> _Exercise data_
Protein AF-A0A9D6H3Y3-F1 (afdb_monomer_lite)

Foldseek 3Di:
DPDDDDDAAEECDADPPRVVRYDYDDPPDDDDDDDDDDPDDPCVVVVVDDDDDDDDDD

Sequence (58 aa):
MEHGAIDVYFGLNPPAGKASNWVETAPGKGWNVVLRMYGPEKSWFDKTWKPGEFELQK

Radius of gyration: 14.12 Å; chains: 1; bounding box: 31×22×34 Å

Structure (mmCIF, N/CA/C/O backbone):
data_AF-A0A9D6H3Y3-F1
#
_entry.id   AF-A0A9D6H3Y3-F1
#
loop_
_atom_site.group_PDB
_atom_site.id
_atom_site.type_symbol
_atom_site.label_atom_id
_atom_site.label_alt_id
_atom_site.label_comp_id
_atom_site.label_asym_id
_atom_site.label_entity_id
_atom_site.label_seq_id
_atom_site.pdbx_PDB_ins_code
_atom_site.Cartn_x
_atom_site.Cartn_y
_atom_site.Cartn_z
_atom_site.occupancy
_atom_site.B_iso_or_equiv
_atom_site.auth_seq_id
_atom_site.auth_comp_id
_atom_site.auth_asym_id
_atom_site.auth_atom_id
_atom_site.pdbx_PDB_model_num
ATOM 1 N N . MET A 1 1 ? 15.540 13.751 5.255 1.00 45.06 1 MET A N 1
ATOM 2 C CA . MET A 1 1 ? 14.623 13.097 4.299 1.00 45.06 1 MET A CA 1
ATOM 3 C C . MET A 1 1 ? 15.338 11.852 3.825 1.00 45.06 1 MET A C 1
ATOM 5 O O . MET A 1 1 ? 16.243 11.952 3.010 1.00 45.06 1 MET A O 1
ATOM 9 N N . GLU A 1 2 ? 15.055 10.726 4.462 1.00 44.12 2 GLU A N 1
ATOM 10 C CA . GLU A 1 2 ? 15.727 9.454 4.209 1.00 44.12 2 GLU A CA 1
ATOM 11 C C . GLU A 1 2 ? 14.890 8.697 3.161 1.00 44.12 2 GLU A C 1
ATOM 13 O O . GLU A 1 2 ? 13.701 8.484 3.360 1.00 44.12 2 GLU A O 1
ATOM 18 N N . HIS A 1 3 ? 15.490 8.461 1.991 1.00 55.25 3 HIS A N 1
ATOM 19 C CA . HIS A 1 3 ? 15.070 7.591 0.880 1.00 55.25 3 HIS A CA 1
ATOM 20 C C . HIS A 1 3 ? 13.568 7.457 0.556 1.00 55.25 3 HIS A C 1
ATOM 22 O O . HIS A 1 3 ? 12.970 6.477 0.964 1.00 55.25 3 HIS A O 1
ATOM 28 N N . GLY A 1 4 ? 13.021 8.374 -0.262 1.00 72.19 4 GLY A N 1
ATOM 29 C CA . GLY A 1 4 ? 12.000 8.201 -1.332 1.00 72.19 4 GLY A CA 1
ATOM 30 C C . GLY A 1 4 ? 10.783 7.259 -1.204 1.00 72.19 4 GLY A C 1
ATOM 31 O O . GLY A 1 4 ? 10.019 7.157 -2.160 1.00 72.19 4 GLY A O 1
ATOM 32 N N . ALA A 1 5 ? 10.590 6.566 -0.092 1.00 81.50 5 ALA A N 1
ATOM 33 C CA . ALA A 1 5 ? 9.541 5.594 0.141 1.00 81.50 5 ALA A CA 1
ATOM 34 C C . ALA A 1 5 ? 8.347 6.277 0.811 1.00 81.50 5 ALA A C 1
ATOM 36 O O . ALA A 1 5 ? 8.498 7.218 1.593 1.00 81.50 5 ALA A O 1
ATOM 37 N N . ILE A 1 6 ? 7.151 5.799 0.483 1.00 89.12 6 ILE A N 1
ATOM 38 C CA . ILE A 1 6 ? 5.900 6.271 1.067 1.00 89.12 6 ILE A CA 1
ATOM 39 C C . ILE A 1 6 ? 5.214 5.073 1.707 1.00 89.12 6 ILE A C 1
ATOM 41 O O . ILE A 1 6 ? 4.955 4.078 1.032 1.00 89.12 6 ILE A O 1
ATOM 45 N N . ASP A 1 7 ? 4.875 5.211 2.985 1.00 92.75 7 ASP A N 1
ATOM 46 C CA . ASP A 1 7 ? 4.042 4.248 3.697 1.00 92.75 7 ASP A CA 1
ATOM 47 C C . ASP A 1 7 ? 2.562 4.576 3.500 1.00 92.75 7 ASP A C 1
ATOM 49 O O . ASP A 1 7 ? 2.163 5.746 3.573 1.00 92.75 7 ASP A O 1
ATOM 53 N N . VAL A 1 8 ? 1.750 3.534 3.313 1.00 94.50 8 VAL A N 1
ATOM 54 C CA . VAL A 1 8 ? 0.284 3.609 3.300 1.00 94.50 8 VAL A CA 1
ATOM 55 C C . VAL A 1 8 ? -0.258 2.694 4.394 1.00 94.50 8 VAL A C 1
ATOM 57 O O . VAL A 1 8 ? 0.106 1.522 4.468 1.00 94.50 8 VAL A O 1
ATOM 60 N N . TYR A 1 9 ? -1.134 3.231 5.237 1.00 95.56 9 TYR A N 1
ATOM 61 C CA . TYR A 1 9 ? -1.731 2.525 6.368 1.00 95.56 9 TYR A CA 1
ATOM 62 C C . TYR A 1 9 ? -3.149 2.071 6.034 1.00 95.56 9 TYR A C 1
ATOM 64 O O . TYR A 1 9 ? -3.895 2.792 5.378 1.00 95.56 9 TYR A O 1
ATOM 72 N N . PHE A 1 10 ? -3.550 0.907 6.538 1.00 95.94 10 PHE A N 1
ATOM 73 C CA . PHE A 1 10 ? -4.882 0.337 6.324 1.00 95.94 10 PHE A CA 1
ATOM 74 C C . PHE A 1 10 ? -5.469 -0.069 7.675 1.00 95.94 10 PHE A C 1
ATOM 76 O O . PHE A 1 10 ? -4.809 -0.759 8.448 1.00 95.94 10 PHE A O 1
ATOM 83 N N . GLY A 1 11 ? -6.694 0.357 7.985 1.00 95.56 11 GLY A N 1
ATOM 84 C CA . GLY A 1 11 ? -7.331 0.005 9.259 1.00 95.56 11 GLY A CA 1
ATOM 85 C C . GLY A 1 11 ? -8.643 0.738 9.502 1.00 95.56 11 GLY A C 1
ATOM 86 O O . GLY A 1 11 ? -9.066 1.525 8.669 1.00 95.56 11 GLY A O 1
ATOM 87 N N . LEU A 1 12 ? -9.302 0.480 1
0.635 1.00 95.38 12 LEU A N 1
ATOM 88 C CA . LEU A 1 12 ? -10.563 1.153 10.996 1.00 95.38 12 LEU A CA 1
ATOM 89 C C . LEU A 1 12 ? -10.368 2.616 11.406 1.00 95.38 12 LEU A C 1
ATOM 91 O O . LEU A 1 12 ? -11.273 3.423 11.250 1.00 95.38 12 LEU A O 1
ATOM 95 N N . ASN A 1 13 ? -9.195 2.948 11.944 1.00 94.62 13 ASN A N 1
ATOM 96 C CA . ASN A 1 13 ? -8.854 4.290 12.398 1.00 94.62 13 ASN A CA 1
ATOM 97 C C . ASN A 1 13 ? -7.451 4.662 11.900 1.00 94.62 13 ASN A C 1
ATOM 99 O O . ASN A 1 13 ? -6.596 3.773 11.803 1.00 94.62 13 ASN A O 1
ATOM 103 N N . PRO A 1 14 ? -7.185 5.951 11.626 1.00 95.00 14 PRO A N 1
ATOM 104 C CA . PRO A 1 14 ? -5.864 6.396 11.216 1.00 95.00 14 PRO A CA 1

> _Work request_
If a line comes after the one that contains "ATOM 22 O O", leave it out; return every line of the entries up to that point exactly, starting with the first, with that line included.

> _Final answer_
Protein AF-A0A9D6H3Y3-F1 (afdb_monomer_lite)

Foldseek 3Di:
DPDDDDDAAEECDADPPRVVRYDYDDPPDDDDDDDDDDPDDPCVVVVVDDDDDDDDDD

Sequence (58 aa):
MEHGAIDVYFGLNPPAGKASNWVETAPGKGWNVVLRMYGPEKSWFDKTWKPGEFELQK

Radius of gyration: 14.12 Å; chains: 1; bounding box: 31×22×34 Å

Structure (mmCIF, N/CA/C/O backbone):
data_AF-A0A9D6H3Y3-F1
#
_entry.id   AF-A0A9D6H3Y3-F1
#
loop_
_atom_site.group_PDB
_atom_site.id
_atom_site.type_symbol
_atom_site.label_atom_id
_atom_site.label_alt_id
_atom_site.label_comp_id
_atom_site.label_asym_id
_atom_site.label_entity_id
_atom_site.label_seq_id
_atom_site.pdbx_PDB_ins_code
_atom_site.Cartn_x
_atom_site.Cartn_y
_atom_site.Cartn_z
_atom_site.occupancy
_atom_site.B_iso_or_equiv
_atom_site.auth_seq_id
_atom_site.auth_comp_id
_atom_site.auth_asym_id
_atom_site.auth_atom_id
_atom_site.pdbx_PDB_model_num
ATOM 1 N N . MET A 1 1 ? 15.540 13.751 5.255 1.00 45.06 1 MET A N 1
ATOM 2 C CA . MET A 1 1 ? 14.623 13.097 4.299 1.00 45.06 1 MET A CA 1
ATOM 3 C C . MET A 1 1 ? 15.338 11.852 3.825 1.00 45.06 1 MET A C 1
ATOM 5 O O . MET A 1 1 ? 16.243 11.952 3.010 1.00 45.06 1 MET A O 1
ATOM 9 N N . GLU A 1 2 ? 15.055 10.726 4.462 1.00 44.12 2 GLU A N 1
ATOM 10 C CA . GLU A 1 2 ? 15.727 9.454 4.209 1.00 44.12 2 GLU A CA 1
ATOM 11 C C . GLU A 1 2 ? 14.890 8.697 3.161 1.00 44.12 2 GLU A C 1
ATOM 13 O O . GLU A 1 2 ? 13.701 8.484 3.360 1.00 44.12 2 GLU A O 1
ATOM 18 N N . HIS A 1 3 ? 15.490 8.461 1.991 1.00 55.25 3 HIS A N 1
ATOM 19 C CA . HIS A 1 3 ? 15.070 7.591 0.880 1.00 55.25 3 HIS A CA 1
ATOM 20 C C . HIS A 1 3 ? 13.568 7.457 0.556 1.00 55.25 3 HIS A C 1
ATOM 22 O O . HIS A 1 3 ? 12.970 6.477 0.964 1.00 55.25 3 HIS A O 1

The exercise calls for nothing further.